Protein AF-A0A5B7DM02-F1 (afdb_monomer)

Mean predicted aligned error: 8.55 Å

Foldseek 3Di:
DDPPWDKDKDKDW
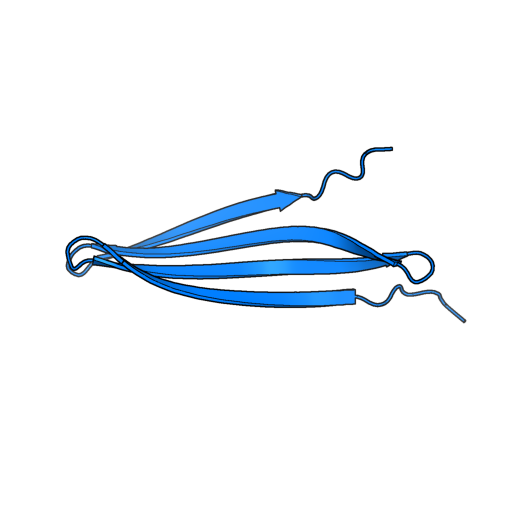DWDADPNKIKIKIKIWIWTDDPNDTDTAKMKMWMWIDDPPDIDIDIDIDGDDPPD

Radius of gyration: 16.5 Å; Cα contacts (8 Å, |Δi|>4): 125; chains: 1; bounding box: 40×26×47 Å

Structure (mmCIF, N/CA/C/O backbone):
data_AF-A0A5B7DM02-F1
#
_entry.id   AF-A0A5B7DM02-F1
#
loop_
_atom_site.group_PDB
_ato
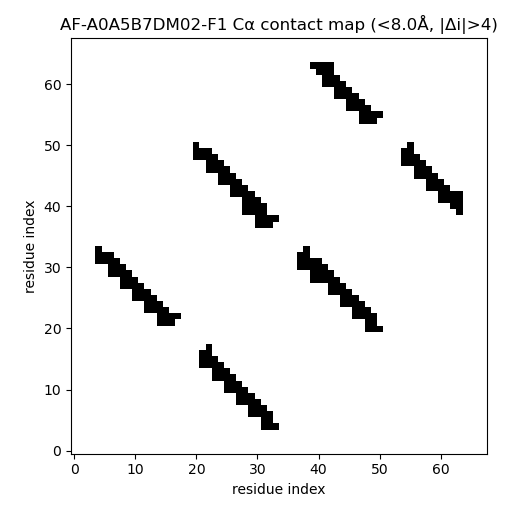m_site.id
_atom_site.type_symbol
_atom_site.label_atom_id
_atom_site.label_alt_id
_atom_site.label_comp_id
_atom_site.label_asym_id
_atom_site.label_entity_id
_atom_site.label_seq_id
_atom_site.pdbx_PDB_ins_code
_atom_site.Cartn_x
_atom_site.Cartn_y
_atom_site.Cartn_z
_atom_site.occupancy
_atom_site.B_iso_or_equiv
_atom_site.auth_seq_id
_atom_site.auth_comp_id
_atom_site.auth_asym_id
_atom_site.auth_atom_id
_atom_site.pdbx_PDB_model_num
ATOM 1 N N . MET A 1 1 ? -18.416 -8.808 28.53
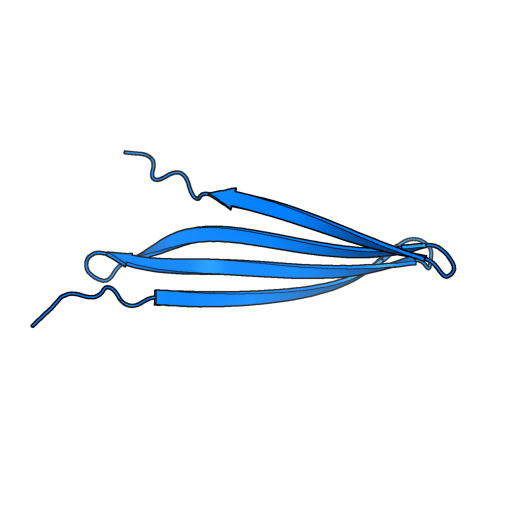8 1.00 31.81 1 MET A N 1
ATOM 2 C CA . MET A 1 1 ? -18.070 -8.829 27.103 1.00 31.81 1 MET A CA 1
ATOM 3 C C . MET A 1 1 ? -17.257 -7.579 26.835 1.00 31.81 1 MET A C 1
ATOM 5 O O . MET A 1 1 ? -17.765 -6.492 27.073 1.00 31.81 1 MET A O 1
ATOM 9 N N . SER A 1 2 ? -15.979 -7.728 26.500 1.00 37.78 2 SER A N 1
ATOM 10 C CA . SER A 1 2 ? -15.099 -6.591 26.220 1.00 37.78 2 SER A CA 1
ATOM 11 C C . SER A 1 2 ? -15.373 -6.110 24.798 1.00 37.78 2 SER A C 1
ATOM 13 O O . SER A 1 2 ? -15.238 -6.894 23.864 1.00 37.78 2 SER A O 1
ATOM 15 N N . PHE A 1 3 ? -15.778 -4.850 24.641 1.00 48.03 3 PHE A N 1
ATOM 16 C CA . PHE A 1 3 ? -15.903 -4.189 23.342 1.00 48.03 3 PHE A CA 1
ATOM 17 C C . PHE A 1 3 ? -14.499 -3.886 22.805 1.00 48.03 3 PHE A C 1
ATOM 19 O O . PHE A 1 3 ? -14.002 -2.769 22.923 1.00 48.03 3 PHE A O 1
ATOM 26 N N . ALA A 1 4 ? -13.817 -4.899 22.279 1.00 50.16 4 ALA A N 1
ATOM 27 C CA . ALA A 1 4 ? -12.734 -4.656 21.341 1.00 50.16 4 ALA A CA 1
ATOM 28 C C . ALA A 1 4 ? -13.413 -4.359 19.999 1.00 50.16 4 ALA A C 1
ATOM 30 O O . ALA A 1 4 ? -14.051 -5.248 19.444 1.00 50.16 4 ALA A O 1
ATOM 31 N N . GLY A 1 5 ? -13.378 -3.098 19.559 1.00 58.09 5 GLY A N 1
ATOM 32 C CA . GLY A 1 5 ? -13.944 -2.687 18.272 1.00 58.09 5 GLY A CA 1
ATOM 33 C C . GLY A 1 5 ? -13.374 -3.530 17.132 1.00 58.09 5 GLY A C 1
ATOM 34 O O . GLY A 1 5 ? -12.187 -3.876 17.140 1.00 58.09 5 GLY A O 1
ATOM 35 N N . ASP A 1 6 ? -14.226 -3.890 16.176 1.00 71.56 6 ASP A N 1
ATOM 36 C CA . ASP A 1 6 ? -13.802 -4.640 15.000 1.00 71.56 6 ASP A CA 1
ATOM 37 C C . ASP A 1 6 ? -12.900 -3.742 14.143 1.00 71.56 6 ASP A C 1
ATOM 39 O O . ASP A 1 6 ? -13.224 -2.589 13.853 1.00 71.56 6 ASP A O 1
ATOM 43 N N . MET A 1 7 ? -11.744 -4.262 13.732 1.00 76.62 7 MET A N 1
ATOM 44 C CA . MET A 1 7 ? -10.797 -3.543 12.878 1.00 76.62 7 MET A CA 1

+--

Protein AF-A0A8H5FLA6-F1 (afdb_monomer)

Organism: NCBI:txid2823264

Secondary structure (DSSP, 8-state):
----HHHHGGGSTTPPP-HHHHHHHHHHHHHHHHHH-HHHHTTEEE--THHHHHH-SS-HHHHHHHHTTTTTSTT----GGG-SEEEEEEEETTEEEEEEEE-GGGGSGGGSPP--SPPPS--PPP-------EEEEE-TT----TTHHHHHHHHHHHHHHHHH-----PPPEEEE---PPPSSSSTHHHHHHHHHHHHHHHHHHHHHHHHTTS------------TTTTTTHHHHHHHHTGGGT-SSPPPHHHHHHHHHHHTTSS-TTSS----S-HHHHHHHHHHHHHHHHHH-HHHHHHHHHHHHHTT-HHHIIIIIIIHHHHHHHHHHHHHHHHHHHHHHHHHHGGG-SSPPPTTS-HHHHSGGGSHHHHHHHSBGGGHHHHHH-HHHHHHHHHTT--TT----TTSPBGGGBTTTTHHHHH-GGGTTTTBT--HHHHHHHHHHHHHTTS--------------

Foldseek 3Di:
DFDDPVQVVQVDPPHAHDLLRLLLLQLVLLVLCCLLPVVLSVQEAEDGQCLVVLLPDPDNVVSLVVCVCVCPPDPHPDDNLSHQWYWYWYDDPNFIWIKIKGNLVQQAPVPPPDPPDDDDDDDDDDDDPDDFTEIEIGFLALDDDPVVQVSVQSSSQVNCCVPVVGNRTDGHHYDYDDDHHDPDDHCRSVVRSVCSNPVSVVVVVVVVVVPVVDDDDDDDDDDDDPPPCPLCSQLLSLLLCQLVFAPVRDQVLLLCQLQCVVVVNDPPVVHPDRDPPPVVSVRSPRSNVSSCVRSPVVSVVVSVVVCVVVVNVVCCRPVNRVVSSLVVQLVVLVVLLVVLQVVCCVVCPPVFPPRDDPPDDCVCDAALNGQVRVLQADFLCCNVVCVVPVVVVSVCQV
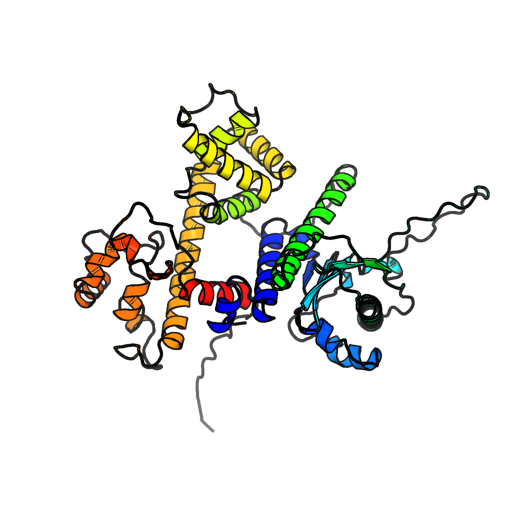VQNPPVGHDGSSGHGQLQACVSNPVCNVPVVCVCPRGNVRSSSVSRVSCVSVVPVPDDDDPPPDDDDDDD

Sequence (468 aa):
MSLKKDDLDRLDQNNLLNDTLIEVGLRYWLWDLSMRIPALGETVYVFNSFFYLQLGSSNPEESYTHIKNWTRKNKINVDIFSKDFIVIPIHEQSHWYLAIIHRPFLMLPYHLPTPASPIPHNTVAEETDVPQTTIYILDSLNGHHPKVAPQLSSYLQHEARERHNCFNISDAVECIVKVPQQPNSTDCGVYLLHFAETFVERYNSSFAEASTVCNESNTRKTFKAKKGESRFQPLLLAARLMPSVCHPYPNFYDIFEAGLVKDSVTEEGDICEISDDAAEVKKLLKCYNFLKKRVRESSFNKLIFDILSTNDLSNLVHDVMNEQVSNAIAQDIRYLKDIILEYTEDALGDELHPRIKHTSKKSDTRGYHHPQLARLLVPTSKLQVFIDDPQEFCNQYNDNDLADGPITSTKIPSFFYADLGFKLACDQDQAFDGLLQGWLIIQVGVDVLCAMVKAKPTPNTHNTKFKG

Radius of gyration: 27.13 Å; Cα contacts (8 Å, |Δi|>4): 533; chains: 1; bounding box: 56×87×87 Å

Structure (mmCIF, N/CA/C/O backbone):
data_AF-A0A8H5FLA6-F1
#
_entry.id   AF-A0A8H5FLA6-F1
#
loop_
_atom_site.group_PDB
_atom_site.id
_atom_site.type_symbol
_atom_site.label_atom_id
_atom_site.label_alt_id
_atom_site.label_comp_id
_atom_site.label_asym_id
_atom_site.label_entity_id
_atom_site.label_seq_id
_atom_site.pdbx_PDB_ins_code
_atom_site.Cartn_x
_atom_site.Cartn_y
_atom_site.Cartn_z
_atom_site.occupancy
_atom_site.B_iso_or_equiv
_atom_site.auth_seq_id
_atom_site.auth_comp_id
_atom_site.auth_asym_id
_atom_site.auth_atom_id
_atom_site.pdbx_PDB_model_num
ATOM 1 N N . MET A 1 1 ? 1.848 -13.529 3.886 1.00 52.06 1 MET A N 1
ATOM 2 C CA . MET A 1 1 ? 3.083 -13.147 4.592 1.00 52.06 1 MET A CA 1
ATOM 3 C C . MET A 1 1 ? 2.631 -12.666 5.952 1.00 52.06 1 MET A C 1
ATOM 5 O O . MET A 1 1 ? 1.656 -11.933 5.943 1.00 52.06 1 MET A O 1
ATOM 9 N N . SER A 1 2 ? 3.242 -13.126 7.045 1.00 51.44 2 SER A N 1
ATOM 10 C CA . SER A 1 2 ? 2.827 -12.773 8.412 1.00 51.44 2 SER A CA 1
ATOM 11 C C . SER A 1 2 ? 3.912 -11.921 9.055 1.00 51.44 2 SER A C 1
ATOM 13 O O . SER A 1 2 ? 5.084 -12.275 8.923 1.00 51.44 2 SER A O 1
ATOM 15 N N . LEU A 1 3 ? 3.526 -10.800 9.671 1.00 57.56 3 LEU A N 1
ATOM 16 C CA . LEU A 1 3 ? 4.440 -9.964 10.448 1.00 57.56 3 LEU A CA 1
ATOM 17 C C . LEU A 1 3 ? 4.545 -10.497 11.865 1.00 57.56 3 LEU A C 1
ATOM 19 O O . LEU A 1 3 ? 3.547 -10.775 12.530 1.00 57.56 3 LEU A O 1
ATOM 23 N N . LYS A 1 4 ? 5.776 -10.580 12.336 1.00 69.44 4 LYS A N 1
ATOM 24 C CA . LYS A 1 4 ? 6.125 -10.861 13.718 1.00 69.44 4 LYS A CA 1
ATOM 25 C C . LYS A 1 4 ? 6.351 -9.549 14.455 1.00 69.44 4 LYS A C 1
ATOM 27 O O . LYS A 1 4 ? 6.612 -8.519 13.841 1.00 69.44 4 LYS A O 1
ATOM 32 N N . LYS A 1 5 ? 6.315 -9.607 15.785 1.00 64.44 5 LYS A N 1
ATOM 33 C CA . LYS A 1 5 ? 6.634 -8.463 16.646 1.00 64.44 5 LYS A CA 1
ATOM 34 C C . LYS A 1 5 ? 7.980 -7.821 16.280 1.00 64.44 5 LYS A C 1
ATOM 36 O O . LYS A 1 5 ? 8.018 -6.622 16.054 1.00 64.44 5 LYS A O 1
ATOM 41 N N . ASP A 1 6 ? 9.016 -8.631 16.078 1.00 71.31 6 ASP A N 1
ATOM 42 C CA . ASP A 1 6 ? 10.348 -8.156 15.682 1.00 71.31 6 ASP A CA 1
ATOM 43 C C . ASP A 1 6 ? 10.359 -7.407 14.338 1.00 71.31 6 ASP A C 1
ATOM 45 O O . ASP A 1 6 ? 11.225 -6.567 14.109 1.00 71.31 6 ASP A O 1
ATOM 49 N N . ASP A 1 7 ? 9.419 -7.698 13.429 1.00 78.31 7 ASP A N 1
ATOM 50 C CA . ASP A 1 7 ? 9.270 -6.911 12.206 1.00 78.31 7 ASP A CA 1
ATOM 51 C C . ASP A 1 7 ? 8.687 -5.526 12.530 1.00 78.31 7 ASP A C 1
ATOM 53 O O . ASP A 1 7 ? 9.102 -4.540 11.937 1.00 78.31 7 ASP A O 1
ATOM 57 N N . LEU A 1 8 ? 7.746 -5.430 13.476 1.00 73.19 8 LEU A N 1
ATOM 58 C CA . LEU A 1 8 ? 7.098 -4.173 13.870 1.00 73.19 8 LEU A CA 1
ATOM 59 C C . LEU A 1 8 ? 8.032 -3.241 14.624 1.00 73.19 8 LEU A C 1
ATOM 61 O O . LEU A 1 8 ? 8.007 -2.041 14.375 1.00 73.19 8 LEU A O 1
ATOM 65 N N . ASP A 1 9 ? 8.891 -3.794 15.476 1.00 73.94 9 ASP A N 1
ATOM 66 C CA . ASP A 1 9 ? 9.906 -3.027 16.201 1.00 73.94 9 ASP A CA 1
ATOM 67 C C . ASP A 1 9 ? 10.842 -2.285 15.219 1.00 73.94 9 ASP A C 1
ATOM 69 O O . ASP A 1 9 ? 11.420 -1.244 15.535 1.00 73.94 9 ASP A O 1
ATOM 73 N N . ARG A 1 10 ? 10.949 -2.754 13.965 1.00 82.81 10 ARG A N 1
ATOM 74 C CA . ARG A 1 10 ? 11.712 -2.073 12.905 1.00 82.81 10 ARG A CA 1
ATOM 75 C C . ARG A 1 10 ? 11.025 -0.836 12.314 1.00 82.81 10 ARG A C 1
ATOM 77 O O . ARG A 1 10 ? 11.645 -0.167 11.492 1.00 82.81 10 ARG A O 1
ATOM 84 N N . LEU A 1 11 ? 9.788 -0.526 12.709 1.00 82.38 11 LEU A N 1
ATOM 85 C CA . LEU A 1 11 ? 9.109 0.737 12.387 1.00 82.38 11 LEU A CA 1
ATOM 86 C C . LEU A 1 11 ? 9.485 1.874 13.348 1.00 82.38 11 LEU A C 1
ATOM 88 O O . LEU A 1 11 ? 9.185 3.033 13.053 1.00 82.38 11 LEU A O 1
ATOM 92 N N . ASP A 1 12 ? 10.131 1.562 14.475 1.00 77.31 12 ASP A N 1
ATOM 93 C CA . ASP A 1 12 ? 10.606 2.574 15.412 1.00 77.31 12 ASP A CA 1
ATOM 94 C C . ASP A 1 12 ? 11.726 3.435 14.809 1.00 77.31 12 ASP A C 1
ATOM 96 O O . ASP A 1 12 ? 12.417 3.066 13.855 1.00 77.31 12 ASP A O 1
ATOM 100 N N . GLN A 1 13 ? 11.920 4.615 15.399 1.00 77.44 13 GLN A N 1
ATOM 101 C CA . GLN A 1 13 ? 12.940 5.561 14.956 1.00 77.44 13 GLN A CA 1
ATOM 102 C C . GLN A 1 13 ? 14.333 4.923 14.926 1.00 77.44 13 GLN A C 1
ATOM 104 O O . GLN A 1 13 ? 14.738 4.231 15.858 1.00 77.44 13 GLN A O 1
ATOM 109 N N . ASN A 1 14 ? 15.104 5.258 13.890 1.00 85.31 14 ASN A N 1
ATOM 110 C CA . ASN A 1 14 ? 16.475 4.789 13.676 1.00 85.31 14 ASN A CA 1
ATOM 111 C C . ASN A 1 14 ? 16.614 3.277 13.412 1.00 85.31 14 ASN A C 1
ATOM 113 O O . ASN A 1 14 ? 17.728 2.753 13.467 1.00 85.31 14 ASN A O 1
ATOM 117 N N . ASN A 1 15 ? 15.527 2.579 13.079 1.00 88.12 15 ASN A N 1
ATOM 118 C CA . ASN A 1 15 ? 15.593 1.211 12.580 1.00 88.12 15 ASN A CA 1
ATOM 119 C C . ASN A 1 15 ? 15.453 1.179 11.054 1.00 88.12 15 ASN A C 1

+--

* [What needs to be done]
The word is "Protein". Copy every line above where it appears.

* [Answer box]
Protein AF-A0A5B7DM02-F1 (afdb_monomer)
Protein AF-A0A8H5FLA6-F1 (afdb_monomer)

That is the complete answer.